Court – Situs for Purposes of the Longshore and Harbor Workers’ Compensation Act (LHWCA)
The U.S. Court of Appeals for the Fifth Circuit in the case of “MMR CONSTRUCTORS, INCORPORATED v DIRECTOR, OFFICE OF WORKERS’ COMPENSATION PROGRAMS” ruled on March 26, 2020 that a quality assurance and control technician for electrical systems was covered by the Longshore Act for compensation benefits.
The individual, Henry Flores, worked for MMR Constructors (“MMR”) as a quality assurance and control technician for electrical systems. He assisted with electrical wiring for the construction of Chevron’s tension-leg platform named Big Foot. While working on the platform on January 20, 2014, Flores’ left foot got caught on a cable and he tore his Achilles tendon. The parties do not dispute that the injury occurred during the course and scope of his employment.
While Big Foot is currently located at its permanent home in the outer Continental Shelf of the Gulf of Mexico, at the time of Flores’ accident, it was under construction at a shipyard in Corpus Christi Bay.

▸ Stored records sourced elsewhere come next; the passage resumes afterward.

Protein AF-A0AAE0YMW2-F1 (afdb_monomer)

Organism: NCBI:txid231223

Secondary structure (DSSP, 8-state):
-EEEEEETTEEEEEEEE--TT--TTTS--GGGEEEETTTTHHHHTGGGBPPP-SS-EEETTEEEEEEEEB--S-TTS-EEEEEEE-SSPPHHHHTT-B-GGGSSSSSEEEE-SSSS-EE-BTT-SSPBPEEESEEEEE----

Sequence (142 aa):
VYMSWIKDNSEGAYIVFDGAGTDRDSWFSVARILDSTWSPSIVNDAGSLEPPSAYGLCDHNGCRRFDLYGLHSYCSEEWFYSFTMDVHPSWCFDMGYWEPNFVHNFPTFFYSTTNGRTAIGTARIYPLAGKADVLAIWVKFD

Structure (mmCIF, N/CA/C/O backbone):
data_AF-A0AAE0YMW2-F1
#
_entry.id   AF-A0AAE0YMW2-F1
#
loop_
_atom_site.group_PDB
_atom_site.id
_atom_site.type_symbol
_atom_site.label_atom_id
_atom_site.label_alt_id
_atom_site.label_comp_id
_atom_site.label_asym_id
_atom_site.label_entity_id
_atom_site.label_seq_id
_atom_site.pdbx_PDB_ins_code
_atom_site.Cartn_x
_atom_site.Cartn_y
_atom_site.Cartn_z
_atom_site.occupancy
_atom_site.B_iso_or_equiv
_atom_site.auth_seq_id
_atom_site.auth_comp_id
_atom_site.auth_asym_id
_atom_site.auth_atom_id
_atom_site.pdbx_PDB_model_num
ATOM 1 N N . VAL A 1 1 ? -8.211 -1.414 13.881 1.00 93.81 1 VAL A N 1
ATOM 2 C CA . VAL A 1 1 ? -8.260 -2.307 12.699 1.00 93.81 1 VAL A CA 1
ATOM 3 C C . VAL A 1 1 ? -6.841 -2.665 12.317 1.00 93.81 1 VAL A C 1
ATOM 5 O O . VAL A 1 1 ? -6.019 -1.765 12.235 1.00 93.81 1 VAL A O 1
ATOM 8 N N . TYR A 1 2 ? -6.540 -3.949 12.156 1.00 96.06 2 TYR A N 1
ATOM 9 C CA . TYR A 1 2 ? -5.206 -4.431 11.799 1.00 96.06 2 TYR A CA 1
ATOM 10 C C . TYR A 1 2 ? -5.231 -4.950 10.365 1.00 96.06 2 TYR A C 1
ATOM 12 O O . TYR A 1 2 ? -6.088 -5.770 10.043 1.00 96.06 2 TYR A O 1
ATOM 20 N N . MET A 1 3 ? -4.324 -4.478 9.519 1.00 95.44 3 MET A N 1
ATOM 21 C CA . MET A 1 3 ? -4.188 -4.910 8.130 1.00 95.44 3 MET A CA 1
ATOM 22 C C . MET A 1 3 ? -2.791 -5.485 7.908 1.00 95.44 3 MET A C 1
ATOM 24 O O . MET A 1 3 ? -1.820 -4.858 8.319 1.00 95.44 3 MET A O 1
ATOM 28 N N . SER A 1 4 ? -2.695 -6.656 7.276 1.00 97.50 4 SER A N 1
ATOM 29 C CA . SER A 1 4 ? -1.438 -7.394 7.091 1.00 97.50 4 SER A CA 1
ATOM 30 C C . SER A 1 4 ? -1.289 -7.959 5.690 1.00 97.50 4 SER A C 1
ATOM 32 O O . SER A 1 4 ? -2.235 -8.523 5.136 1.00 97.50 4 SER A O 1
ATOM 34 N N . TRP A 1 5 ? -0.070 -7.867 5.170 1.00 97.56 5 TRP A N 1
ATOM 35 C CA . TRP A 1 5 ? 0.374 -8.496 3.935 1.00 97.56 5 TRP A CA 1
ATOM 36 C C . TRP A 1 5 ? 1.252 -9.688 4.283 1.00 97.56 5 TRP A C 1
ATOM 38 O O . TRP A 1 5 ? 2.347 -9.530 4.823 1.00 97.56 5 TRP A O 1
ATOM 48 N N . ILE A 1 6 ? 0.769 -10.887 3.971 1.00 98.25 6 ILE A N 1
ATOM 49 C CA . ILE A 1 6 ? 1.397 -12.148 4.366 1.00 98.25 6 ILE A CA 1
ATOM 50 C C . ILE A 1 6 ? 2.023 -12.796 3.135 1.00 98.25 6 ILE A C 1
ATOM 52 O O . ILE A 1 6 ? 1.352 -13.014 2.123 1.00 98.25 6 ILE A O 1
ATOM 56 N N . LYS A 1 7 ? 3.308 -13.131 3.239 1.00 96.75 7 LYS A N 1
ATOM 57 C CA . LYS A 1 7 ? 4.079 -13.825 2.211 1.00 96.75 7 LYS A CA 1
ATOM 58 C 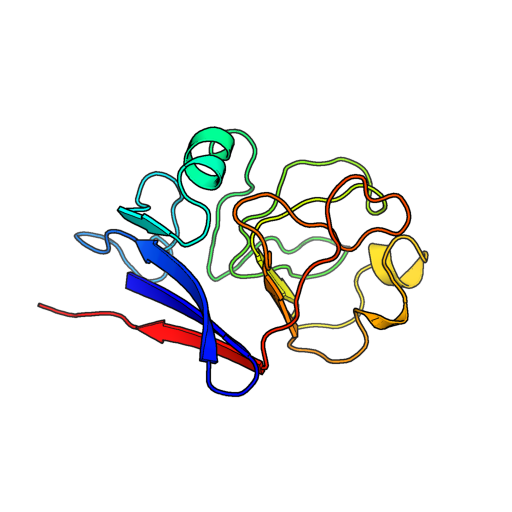C . LYS A 1 7 ? 4.733 -15.062 2.815 1.00 96.75 7 LYS A C 1
ATOM 60 O O . LYS A 1 7 ? 5.381 -14.967 3.853 1.00 96.75 7 LYS A O 1
ATOM 65 N N . ASP A 1 8 ? 4.536 -16.222 2.191 1.00 96.50 8 ASP A N 1
ATOM 66 C CA . ASP A 1 8 ? 5.142 -17.492 2.611 1.00 96.50 8 ASP A CA 1
ATOM 67 C C . ASP A 1 8 ? 4.861 -17.819 4.100 1.00 96.50 8 ASP A C 1
ATOM 69 O O . ASP A 1 8 ? 5.728 -18.274 4.844 1.00 96.50 8 ASP A O 1
ATOM 73 N N . ASN A 1 9 ? 3.616 -17.570 4.535 1.00 96.06 9 ASN A N 1
ATOM 74 C CA . ASN A 1 9 ? 3.117 -17.711 5.916 1.00 96.06 9 ASN A CA 1
ATOM 75 C C . ASN A 1 9 ? 3.781 -16.802 6.967 1.00 96.06 9 ASN A C 1
ATOM 77 O O . ASN A 1 9 ? 3.580 -17.011 8.163 1.00 96.06 9 ASN A O 1
ATOM 81 N N . SER A 1 10 ? 4.531 -15.785 6.545 1.00 97.25 10 SER A N 1
ATOM 82 C CA . SER A 1 10 ? 5.068 -14.746 7.420 1.00 97.25 10 SER A CA 1
ATOM 83 C C . SER A 1 10 ? 4.428 -13.403 7.101 1.00 97.25 10 SER A C 1
ATOM 85 O O . SER A 1 10 ? 4.225 -13.056 5.937 1.00 97.25 10 SER A O 1
ATOM 87 N N . GLU A 1 11 ? 4.136 -12.614 8.130 1.00 97.81 11 GLU A N 1
ATOM 88 C CA . GLU A 1 11 ? 3.773 -11.213 7.943 1.00 97.81 11 GLU A CA 1
ATOM 89 C C . GLU A 1 11 ? 4.970 -10.451 7.361 1.00 97.81 11 GLU A C 1
ATOM 91 O O . GLU A 1 11 ? 6.059 -10.455 7.934 1.00 97.81 11 GLU A O 1
ATOM 96 N N . GLY A 1 12 ? 4.775 -9.855 6.185 1.00 97.12 12 GLY A N 1
ATOM 97 C CA . GLY A 1 12 ? 5.777 -9.054 5.487 1.00 97.12 12 GLY A CA 1
ATOM 98 C C . GLY A 1 12 ? 5.624 -7.556 5.742 1.00 97.12 12 GLY A C 1
ATOM 99 O O . GLY A 1 12 ? 6.623 -6.842 5.756 1.00 97.12 12 GLY A O 1
ATOM 100 N N . ALA A 1 13 ? 4.393 -7.086 5.946 1.00 97.81 13 ALA A N 1
ATOM 101 C CA . ALA A 1 13 ? 4.094 -5.721 6.361 1.00 97.81 13 ALA A CA 1
ATOM 102 C C . ALA A 1 13 ? 2.736 -5.646 7.063 1.00 97.81 13 ALA A C 1
ATOM 104 O O . ALA A 1 13 ? 1.858 -6.475 6.814 1.00 97.81 13 ALA A O 1
ATOM 105 N N . TYR A 1 14 ? 2.552 -4.619 7.889 1.00 97.44 14 TYR A N 1
ATOM 106 C CA . TYR A 1 14 ? 1.302 -4.353 8.587 1.00 97.44 14 TYR A CA 1
ATOM 107 C C . TYR A 1 14 ? 1.019 -2.861 8.765 1.00 97.44 14 TYR A C 1
ATOM 109 O O . TYR A 1 14 ? 1.928 -2.024 8.763 1.00 97.44 14 TYR A O 1
ATOM 117 N N . ILE A 1 15 ? -0.259 -2.554 9.001 1.00 96.00 15 ILE A N 1
ATOM 118 C CA . ILE A 1 15 ? -0.730 -1.279 9.543 1.00 96.00 15 ILE A CA 1
ATOM 119 C C . ILE A 1 15 ? -1.794 -1.524 10.608 1.00 96.00 15 ILE A C 1
ATOM 121 O O . ILE A 1 15 ? -2.726 -2.309 10.424 1.00 96.00 15 ILE A O 1
ATOM 125 N N . VAL A 1 16 ? -1.687 -0.775 11.700 1.00 96.00 16 VAL A N 1
ATOM 126 C CA . VAL A 1 16 ? -2.712 -0.648 12.726 1.00 96.00 16 VAL A CA 1
ATOM 127 C C . VAL A 1 16 ? -3.375 0.713 12.591 1.00 96.00 16 VAL A C 1
ATOM 129 O O . VAL A 1 16 ? -2.735 1.746 12.765 1.00 96.00 16 VAL A O 1
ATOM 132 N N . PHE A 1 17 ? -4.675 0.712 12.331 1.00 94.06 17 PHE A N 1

During construction of what would ultimately become Big Foot, the platform floated in the bay on pontoons, connected to land by steel cables and utility lines.
The first challenge was for the Court of Appeals to determine whether Flores, injured on a floating platform, would have satisfied the “situs” test under the LHWCA prior to 1972. In short, if Big Foot was on navigable waters, then Flores would have been covered under the pre-1972 LHWCA. The U.S. Supreme Court case of Perini taught us that he would also be eligible for coverage under the amended Act, despite his inability to otherwise meet the “status” test. If, however, Big Foot did not rest on navigable waters, then Flores’ claim would fail because he could not satisfy the situs or the status test required by the post-1972 amendments to the LHWCA.

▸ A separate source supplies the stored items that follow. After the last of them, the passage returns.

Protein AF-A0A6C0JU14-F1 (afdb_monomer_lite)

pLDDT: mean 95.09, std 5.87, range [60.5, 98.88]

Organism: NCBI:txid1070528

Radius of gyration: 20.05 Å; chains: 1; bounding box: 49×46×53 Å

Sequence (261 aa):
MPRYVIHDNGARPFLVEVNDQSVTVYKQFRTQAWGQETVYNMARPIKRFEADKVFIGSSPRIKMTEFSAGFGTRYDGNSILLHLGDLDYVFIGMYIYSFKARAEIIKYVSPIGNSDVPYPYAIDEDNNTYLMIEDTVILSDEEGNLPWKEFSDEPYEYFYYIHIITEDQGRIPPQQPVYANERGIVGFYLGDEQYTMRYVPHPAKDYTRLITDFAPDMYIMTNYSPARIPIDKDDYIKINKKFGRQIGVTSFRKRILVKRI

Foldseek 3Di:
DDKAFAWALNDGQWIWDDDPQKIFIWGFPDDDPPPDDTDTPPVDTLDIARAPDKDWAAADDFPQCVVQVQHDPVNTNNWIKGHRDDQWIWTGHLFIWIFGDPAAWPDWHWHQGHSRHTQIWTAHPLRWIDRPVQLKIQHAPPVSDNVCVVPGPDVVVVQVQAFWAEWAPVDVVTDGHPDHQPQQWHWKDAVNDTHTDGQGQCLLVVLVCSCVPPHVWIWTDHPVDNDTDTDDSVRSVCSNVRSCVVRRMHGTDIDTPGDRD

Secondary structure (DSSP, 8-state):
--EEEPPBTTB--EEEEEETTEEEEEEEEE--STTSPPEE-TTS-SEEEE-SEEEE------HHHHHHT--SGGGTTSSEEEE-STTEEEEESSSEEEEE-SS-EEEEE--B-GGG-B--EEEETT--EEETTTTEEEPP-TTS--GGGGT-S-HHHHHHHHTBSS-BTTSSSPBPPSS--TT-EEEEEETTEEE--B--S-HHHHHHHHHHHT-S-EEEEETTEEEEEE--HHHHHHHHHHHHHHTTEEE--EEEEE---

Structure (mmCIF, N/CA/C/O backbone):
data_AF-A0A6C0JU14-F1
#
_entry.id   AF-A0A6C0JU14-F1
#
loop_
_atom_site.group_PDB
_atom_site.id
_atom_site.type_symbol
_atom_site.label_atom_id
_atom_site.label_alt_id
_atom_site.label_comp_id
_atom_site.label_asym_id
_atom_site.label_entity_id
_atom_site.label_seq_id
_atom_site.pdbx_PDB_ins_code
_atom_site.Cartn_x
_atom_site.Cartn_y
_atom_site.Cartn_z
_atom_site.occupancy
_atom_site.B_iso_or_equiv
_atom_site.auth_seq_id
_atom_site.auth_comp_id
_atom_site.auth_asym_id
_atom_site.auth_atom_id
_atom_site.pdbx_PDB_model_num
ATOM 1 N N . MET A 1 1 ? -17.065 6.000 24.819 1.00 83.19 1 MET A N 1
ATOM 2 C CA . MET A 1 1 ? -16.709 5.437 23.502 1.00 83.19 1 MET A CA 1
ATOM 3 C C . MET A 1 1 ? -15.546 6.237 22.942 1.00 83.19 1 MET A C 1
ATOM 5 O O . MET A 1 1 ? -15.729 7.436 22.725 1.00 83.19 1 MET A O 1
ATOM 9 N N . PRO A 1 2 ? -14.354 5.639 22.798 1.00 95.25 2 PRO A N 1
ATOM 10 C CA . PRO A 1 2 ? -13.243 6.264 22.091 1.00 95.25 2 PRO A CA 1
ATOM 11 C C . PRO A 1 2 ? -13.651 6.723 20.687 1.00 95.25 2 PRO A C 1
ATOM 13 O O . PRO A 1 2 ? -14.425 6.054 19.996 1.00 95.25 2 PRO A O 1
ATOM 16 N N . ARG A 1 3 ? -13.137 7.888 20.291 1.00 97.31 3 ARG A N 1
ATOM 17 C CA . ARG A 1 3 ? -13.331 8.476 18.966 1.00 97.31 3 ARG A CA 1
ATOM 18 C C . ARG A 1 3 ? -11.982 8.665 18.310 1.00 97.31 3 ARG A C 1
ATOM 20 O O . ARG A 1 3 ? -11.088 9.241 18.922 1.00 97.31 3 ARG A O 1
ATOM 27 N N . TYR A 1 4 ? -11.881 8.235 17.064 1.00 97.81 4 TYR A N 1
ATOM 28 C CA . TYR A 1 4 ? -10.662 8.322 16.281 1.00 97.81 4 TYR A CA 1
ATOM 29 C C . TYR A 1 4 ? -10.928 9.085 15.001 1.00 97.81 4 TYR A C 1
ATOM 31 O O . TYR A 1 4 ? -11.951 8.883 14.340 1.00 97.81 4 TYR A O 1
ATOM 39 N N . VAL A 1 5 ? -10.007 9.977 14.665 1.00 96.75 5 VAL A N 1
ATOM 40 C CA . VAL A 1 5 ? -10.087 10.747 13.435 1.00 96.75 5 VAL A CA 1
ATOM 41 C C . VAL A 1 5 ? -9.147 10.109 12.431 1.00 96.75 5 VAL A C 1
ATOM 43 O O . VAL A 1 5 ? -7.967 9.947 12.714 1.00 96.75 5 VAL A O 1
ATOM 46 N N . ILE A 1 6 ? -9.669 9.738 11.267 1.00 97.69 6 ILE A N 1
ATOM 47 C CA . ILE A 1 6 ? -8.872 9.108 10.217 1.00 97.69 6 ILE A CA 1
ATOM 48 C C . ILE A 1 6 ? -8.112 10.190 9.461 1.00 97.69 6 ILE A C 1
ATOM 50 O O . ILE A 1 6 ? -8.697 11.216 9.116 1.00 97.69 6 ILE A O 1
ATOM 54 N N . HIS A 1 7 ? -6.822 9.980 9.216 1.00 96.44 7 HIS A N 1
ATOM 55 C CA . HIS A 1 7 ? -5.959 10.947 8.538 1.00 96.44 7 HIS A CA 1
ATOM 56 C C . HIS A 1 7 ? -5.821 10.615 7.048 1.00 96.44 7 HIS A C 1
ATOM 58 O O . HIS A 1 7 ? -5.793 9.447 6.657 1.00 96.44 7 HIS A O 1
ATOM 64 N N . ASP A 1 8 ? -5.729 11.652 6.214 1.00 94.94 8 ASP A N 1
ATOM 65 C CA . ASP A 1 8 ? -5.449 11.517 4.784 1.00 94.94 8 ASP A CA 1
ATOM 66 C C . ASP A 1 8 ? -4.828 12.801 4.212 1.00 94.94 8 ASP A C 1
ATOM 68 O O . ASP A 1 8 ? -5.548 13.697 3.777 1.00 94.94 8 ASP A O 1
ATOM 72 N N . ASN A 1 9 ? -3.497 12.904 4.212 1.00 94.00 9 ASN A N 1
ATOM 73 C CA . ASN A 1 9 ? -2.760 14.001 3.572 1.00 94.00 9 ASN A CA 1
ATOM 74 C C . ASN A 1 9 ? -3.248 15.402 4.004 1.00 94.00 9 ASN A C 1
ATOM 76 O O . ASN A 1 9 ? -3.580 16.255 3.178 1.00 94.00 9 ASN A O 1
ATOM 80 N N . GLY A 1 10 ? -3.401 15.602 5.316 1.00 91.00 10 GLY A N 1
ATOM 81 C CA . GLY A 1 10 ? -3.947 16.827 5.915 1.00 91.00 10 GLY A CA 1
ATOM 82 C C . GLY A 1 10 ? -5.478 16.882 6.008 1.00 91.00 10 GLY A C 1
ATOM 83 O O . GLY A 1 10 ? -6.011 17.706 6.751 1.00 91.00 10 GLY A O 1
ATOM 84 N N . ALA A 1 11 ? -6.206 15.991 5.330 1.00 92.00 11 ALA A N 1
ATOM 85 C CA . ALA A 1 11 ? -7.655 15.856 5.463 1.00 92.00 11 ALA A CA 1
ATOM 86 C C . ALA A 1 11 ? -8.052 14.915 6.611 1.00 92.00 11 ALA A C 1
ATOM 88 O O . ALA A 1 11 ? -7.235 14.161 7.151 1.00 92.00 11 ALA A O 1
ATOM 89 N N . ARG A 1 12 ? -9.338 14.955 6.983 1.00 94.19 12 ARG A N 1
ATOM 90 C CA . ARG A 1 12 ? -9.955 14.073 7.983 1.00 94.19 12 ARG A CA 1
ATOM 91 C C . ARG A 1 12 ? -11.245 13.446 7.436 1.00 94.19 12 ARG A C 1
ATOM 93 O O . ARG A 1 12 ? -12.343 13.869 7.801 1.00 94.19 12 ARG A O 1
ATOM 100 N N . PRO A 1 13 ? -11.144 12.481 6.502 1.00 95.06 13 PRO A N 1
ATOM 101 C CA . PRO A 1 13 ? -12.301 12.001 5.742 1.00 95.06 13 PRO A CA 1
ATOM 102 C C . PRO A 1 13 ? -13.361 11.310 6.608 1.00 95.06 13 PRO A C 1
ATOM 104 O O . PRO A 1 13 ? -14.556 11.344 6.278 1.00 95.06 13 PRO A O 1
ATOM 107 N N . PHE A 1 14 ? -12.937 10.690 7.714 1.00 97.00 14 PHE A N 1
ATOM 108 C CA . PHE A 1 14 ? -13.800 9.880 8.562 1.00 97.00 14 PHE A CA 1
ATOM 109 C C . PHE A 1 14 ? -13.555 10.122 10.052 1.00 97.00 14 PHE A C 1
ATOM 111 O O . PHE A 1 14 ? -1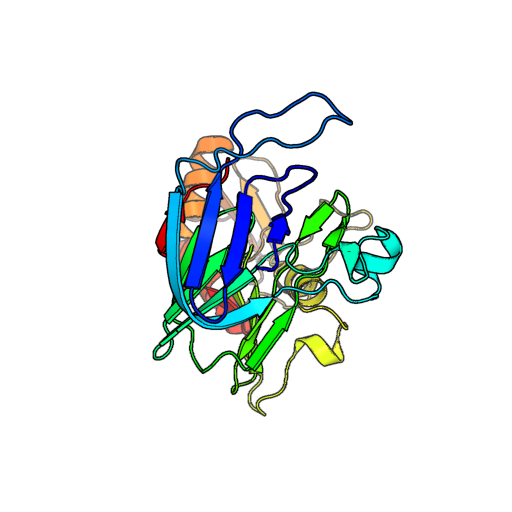2.424 10.322 10.493 1.00 97.00 14 PHE A O 1
ATOM 118 N N . LEU A 1 15 ? -14.638 10.019 10.819 1.00 97.38 15 LEU A N 1
ATOM 119 C CA . LEU A 1 15 ? -14.620 9.846 12.267 1.00 97.38 15 LEU A CA 1
ATOM 120 C C . LEU A 1 15 ? -15.099 8.430 12.573 1.00 97.38 15 LEU A C 1
ATOM 122 O O . LEU A 1 15 ? -16.112 7.990 12.020 1.00 97.38 15 LEU A O 1
ATOM 126 N N . VAL A 1 16 ? -14.398 7.735 13.459 1.00 98.31 16 VAL A N 1
ATOM 127 C CA . VAL A 1 16 ? -14.738 6.374 13.872 1.00 98.31 16 VAL A CA 1
ATOM 128 C C . VAL A 1 16 ? -15.013 6.341 15.366 1.00 98.31 16 VAL A C 1
ATOM 130 O O . VAL A 1 16 ? -14.182 6.757 16.171 1.00 98.31 16 VAL A O 1
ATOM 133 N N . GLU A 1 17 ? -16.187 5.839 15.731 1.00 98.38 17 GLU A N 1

It was clear that if a craft resting on navigable waters is permanently attached to land, then the water underneath the craft is removed from navigation and is not navigable under the LHWCA. While Big Foot was attached to land bordering Corpus Christi Bay, its attachment was not permanent. Big Foot was attached only temporarily while under construction—it was built to be moved offshore to drill for oil and gas in the Gulf of Mexico. Because it was not permanently attached to land, the water underneath it was not removed from navigation. Thus, Flores was injured on navigable waters and is entitled to benefits under the Act if MMR was a statutory “employer.”
Turning to that question, the Court held that because Flores was regularly employed by MMR on navigable waters under Perini, he met the “employee” definition. Accordingly, it followed that MMR had at least one employee engaged in maritime employment. This conclusion was that the Court should not read the “status” test as narrowing the definition of a statutory employer, and, consistent with the reasoning of the Supreme Court in Perini, Congress sought to expand, not limit, coverage under the LHWCA with the 1972 amendments. MMR was thus an employer under the Act.